PROBLEM TO WORK ON.
Reproduce only the lines from the one containing "ATOM 25 O O" through the end of the data, exactly as they stand.

INPUT.

◆ ◆ ◆

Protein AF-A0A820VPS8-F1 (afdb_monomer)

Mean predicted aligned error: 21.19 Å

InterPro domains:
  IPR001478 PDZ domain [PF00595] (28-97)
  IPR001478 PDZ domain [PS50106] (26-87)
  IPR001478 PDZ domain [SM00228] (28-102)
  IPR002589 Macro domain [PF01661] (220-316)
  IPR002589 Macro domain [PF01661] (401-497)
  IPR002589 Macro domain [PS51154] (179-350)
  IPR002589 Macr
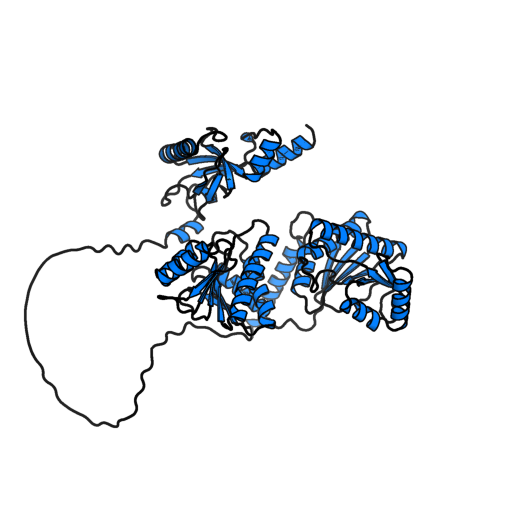o domain [PS51154] (361-534)
  IPR002589 Macro domain [SM00506] (191-316)
  IPR002589 Macro domain [SM00506] (373-497)
  IPR036034 PDZ superfamily [G3DSA:2.30.42.10] (12-125)
  IPR036034 PDZ superfamily [SSF50156] (15-105)
  IPR043472 Macro domain-like [G3DSA:3.40.220.10] (183-353)
  IPR043472 Macro domain-like [G3DSA:3.40.220.10] (366-538)
  IPR043472 Macro domain-like [SSF52949] (183-348)
  IPR043472 Macro domain-like [SSF52949] (359-529)
  IPR052056 Mono-ADP-ribosyltransferase ARTD/PARP [PTHR14453] (331-533)

Solvent-accessible surface area (backbone atoms only — not comparable to full-atom values): 32213 Å² total; per-residue (Å²): 135,56,74,70,57,56,52,52,52,51,56,45,47,76,46,28,30,31,24,30,28,34,57,32,92,99,47,84,67,46,34,66,45,74,38,86,45,86,76,46,38,35,26,27,58,43,50,37,79,87,20,30,28,38,57,9,68,49,52,58,47,22,23,39,42,24,51,72,90,42,78,28,47,81,48,55,66,68,56,52,52,48,53,54,51,55,34,60,75,74,65,53,42,47,40,36,33,30,29,43,37,74,57,51,57,54,34,58,78,64,75,54,85,83,62,76,88,50,33,47,76,32,61,23,63,88,54,76,52,72,88,44,50,76,67,60,77,74,77,83,86,74,84,76,83,78,86,75,91,80,90,84,90,84,90,85,83,84,84,88,86,88,90,86,87,88,88,86,87,85,88,86,90,81,91,83,82,90,75,86,73,78,88,72,79,83,83,66,98,57,57,63,50,72,45,73,44,56,75,49,70,44,81,34,43,30,38,49,40,50,55,63,37,65,67,63,42,49,54,50,30,65,40,17,32,70,64,34,47,49,51,49,54,50,51,41,71,76,38,76,82,55,79,62,46,82,38,66,53,35,72,68,35,55,28,59,30,37,39,34,28,74,64,78,88,50,93,49,6
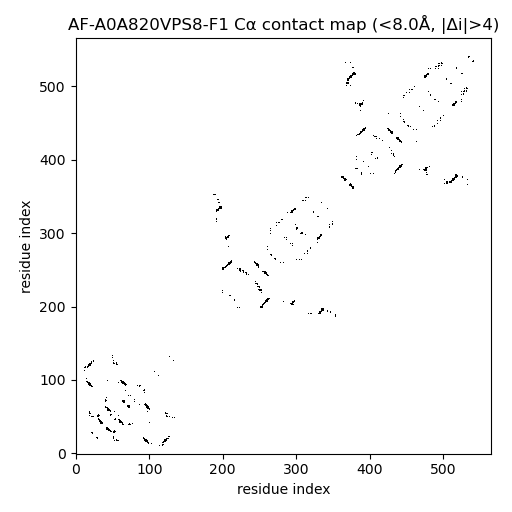7,64,62,29,42,53,50,48,34,51,54,54,51,52,55,52,54,52,34,53,78,70,73,46,42,34,39,34,37,57,67,71,52,60,56,95,67,76,44,59,52,64,58,43,32,48,35,50,54,52,47,49,56,65,50,41,77,80,39,91,40,35,39,35,37,37,28,54,79,86,40,57,76,56,44,54,46,41,46,50,52,52,50,62,70,66,47,74,72,74,77,91,63,86,60,64,50,76,50,78,36,77,59,13,37,45,33,40,34,62,41,62,72,68,75,44,85,28,40,29,39,49,45,34,70,72,34,64,72,59,37,52,55,47,34,65,58,17,29,71,68,23,40,53,49,45,57,48,47,46,70,78,42,74,82,51,58,64,46,80,32,60,22,59,69,30,70,29,65,29,32,38,31,33,57,66,77,91,50,93,50,66,68,59,32,48,52,54,49,51,52,51,52,50,55,51,52,51,53,38,56,75,71,70,52,50,28,36,33,39,54,62,72,71,62,60,98,56,97,54,59,52,65,61,49,43,45,47,54,49,50,52,50,46,48,49,20,44,79,68,58,33,70,29,44,39,34,40,30,25,51,80,89,38,60,76,59,43,55,48,45,52,51,51,66,55,45,39,98,84,79,46,73,42,73,65,53,60,49,52,56,44,50,55,50,50,54,49,53,55,55,54,62,61,66,74,75,115

pLDDT: mean 74.64, std 21.68, range [20.73, 97.94]

Foldseek 3Di:
DDPVVVVLLVLLLVFKAWQKFADADVDDAFAWDWAFDPPDDIFTQDGHPLGSCVQSVNDGQKRFQDKPPHGRRRDGPVVVVVSSVVCVPPPSIIITTTGRNVSVVVCVVVVHDRDNVSHHGGGRDPHRDPVSVVVPVPDDPDPPDDDDDDDDDDDDDDDDDDDDDDDDDDDDDDDDDDDPDDPPPPPDPDLEAEDEDDQQQDQFQEEEAALVPPVRVVVQCVQQDPQQVVQQVVVCVVPVPDQWRKGAGHHSRNYGIYIHGHADADPDLQVRLVRLLVSLVVVVVVCVVVVTAGYEYEQPCPPPNPDDLLSSLLSNLVSCRVSCVPDNHRYYYYYHNVCVVNRVNNVVNVVVVRPPPPPDDWPWDWDDFQQAIEIETADDQQQDQFQEEEAEPVDPVRVCSQDVSLDDQQVVQVVVCCVVPVPDQWRWTASRNGNYGIYIYGHDDADPDLVVRLVRLLVSLVVVVVVCVVVVTAEYEDEQPPLPPDPDDLLSNLLSNLVSVSVCCHVVVRNHYYYYYYYNVCVVSSVSNVVNNQADPVRDGDCCVVVVVVVVVVVVVVVVVVVVPD

Radius of gyration: 31.82 Å; Cα contacts (8 Å, |Δi|>4): 853; chains: 1; bounding box: 88×91×90 Å

Structure (mmCIF, N/CA/C/O backbone):
data_AF-A0A820VPS8-F1
#
_entry.id   AF-A0A820VPS8-F1
#
loop_
_atom_site.group_PDB
_atom_site.id
_atom_site.type_symbol
_atom_site.label_atom_id
_atom_site.label_alt_id
_atom_site.label_comp_id
_atom_site.label_asym_id
_atom_site.label_entity_id
_atom_site.label_seq_id
_atom_site.pdbx_PDB_ins_code
_atom_site.Cartn_x
_atom_site.Cartn_y
_atom_site.Cartn_z
_atom_site.occupancy
_atom_site.B_iso_or_equiv
_atom_site.auth_seq_id
_atom_site.auth_comp_id
_atom_site.auth_asym_id
_atom_site.auth_atom_id
_atom_site.pdbx_PDB_model_num
ATOM 1 N N . MET A 1 1 ? -11.319 35.550 -17.173 1.00 46.91 1 MET A N 1
ATOM 2 C CA . MET A 1 1 ? -10.944 34.856 -15.915 1.00 46.91 1 MET A CA 1
ATOM 3 C C . MET A 1 1 ? -9.584 34.189 -16.087 1.00 46.91 1 MET A C 1
ATOM 5 O O . MET A 1 1 ? -9.440 33.377 -16.995 1.00 46.91 1 MET A O 1
ATOM 9 N N . THR A 1 2 ? -8.593 34.554 -15.270 1.00 42.69 2 THR A N 1
ATOM 10 C CA . THR A 1 2 ? -7.214 34.024 -15.307 1.00 42.69 2 THR A CA 1
ATOM 11 C C . THR A 1 2 ? -7.144 32.560 -14.837 1.00 42.69 2 THR A C 1
ATOM 13 O O . THR A 1 2 ? -8.026 32.089 -14.117 1.00 42.69 2 THR A O 1
ATOM 16 N N . ALA A 1 3 ? -6.098 31.818 -15.225 1.00 44.16 3 ALA A N 1
ATOM 17 C CA . ALA A 1 3 ? -5.917 30.401 -14.867 1.00 44.16 3 ALA A CA 1
ATOM 18 C C . ALA A 1 3 ? -5.904 30.146 -13.342 1.00 44.16 3 ALA A C 1
ATOM 20 O O . ALA A 1 3 ? -6.415 29.128 -12.879 1.00 44.16 3 ALA A O 1
ATOM 21 N N . ALA A 1 4 ? -5.411 31.107 -12.553 1.00 48.06 4 ALA A N 1
ATOM 22 C CA . ALA A 1 4 ? -5.439 31.060 -11.090 1.00 48.06 4 ALA A CA 1
ATOM 23 C C . ALA A 1 4 ? -6.869 31.102 -10.513 1.00 48.06 4 ALA A C 1
ATOM 25 O O . ALA A 1 4 ? -7.155 30.412 -9.536 1.00 48.06 4 ALA A O 1
ATOM 26 N N . VAL A 1 5 ? -7.779 31.857 -11.143 1.00 51.56 5 VAL A N 1
ATOM 27 C CA . VAL A 1 5 ? -9.193 31.939 -10.737 1.00 51.56 5 VAL A CA 1
ATOM 28 C C . VAL A 1 5 ? -9.936 30.647 -11.091 1.00 51.56 5 VAL A C 1
ATOM 30 O O . VAL A 1 5 ? -10.720 30.163 -10.284 1.00 51.56 5 VAL A O 1
ATOM 33 N N . LYS A 1 6 ? -9.632 30.026 -12.243 1.00 53.81 6 LYS A N 1
ATOM 34 C CA . LYS A 1 6 ? -10.203 28.718 -12.623 1.00 53.81 6 LYS A CA 1
ATOM 35 C C . LYS A 1 6 ? -9.773 27.587 -11.678 1.00 53.81 6 LYS A C 1
ATOM 37 O O . LYS A 1 6 ? -10.587 26.736 -11.341 1.00 53.81 6 LYS A O 1
ATOM 42 N N . ASN A 1 7 ? -8.513 27.588 -11.236 1.00 54.94 7 ASN A N 1
ATOM 43 C CA . ASN A 1 7 ? -7.989 26.571 -10.320 1.00 54.94 7 ASN A CA 1
ATOM 44 C C . ASN A 1 7 ? -8.568 26.727 -8.898 1.00 54.94 7 ASN A C 1
ATOM 46 O O . ASN A 1 7 ? -8.975 25.752 -8.275 1.00 54.94 7 ASN A O 1
ATOM 50 N N . ALA A 1 8 ? -8.696 27.965 -8.412 1.00 54.88 8 ALA A N 1
ATOM 51 C CA . ALA A 1 8 ? -9.356 28.250 -7.137 1.00 54.88 8 ALA A CA 1
ATOM 52 C C . ALA A 1 8 ? -10.832 27.820 -7.129 1.00 54.88 8 ALA A C 1
ATOM 54 O O . ALA A 1 8 ? -11.285 27.188 -6.177 1.00 54.88 8 ALA A O 1
ATOM 55 N N . ASP A 1 9 ? -11.559 28.099 -8.213 1.00 60.06 9 ASP A N 1
ATOM 56 C CA . ASP A 1 9 ? -12.963 27.711 -8.359 1.00 60.06 9 ASP A CA 1
ATOM 57 C C . ASP A 1 9 ? -13.140 26.180 -8.398 1.00 60.06 9 ASP A C 1
ATOM 59 O O . ASP A 1 9 ? -14.057 25.642 -7.781 1.00 60.06 9 ASP A O 1
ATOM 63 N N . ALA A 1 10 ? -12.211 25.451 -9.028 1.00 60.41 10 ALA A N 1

◆ ◆ ◆

ANSWER BOX.
ATOM 25 O O . ALA A 1 4 ? -7.155 30.412 -9.536 1.00 48.06 4 ALA A O 1
ATOM 26 N N . VAL A 1 5 ? -7.779 31.857 -11.143 1.00 51.56 5 VAL A N 1
ATOM 27 C CA . VAL A 1 5 ? -9.193 31.939 -10.737 1.00 51.56 5 VAL A CA 1
ATOM 28 C C . VAL A 1 5 ? -9.936 30.647 -11.091 1.00 51.56 5 VAL A C 1
ATOM 30 O O . VAL A 1 5 ? -10.720 30.163 -10.284 1.00 51.56 5 VAL A O 1
ATOM 33 N N . LYS A 1 6 ? -9.632 30.026 -12.243 1.00 53.81 6 LYS A N 1
ATOM 34 C CA . LYS A 1 6 ? -10.203 28.718 -12.623 1.00 53.81 6 LYS A CA 1
ATOM 35 C C . LYS A 1 6 ? -9.773 27.587 -11.678 1.00 53.81 6 LYS A C 1
ATOM 37 O O . LYS A 1 6 ? -10.587 26.736 -11.341 1.00 53.81 6 LYS A O 1
ATOM 42 N N . ASN A 1 7 ? -8.513 27.588 -11.236 1.00 54.94 7 ASN A N 1
ATOM 43 C CA . ASN A 1 7 ? -7.989 26.571 -10.320 1.00 54.94 7 ASN A CA 1
ATOM 44 C C . ASN A 1 7 ? -8.568 26.727 -8.898 1.00 54.94 7 ASN A C 1
ATOM 46 O O . ASN A 1 7 ? -8.975 25.752 -8.275 1.00 54.94 7 ASN A O 1
ATOM 50 N N . ALA A 1 8 ? -8.696 27.965 -8.412 1.00 54.88 8 ALA A N 1
ATOM 51 C CA . ALA A 1 8 ? -9.356 28.250 -7.137 1.00 54.88 8 ALA A CA 1
ATOM 52 C C . ALA A 1 8 ? -10.832 27.820 -7.129 1.00 54.88 8 ALA A C 1
ATOM 54 O O . ALA A 1 8 ? -11.285 27.188 -6.177 1.00 54.88 8 ALA A O 1
ATOM 55 N N . ASP A 1 9 ? -11.559 28.099 -8.213 1.00 60.06 9 ASP A N 1
ATOM 56 C CA . ASP A 1 9 ? -12.963 27.711 -8.359 1.00 60.06 9 ASP A CA 1
ATOM 57 C C . ASP A 1 9 ? -13.140 26.180 -8.398 1.00 60.06 9 ASP A C 1
ATOM 59 O O . ASP A 1 9 ? -14.057 25.642 -7.781 1.00 60.06 9 ASP A O 1
ATOM 63 N N . ALA A 1 10 ? -12.211 25.451 -9.028 1.00 60.41 10 ALA A N 1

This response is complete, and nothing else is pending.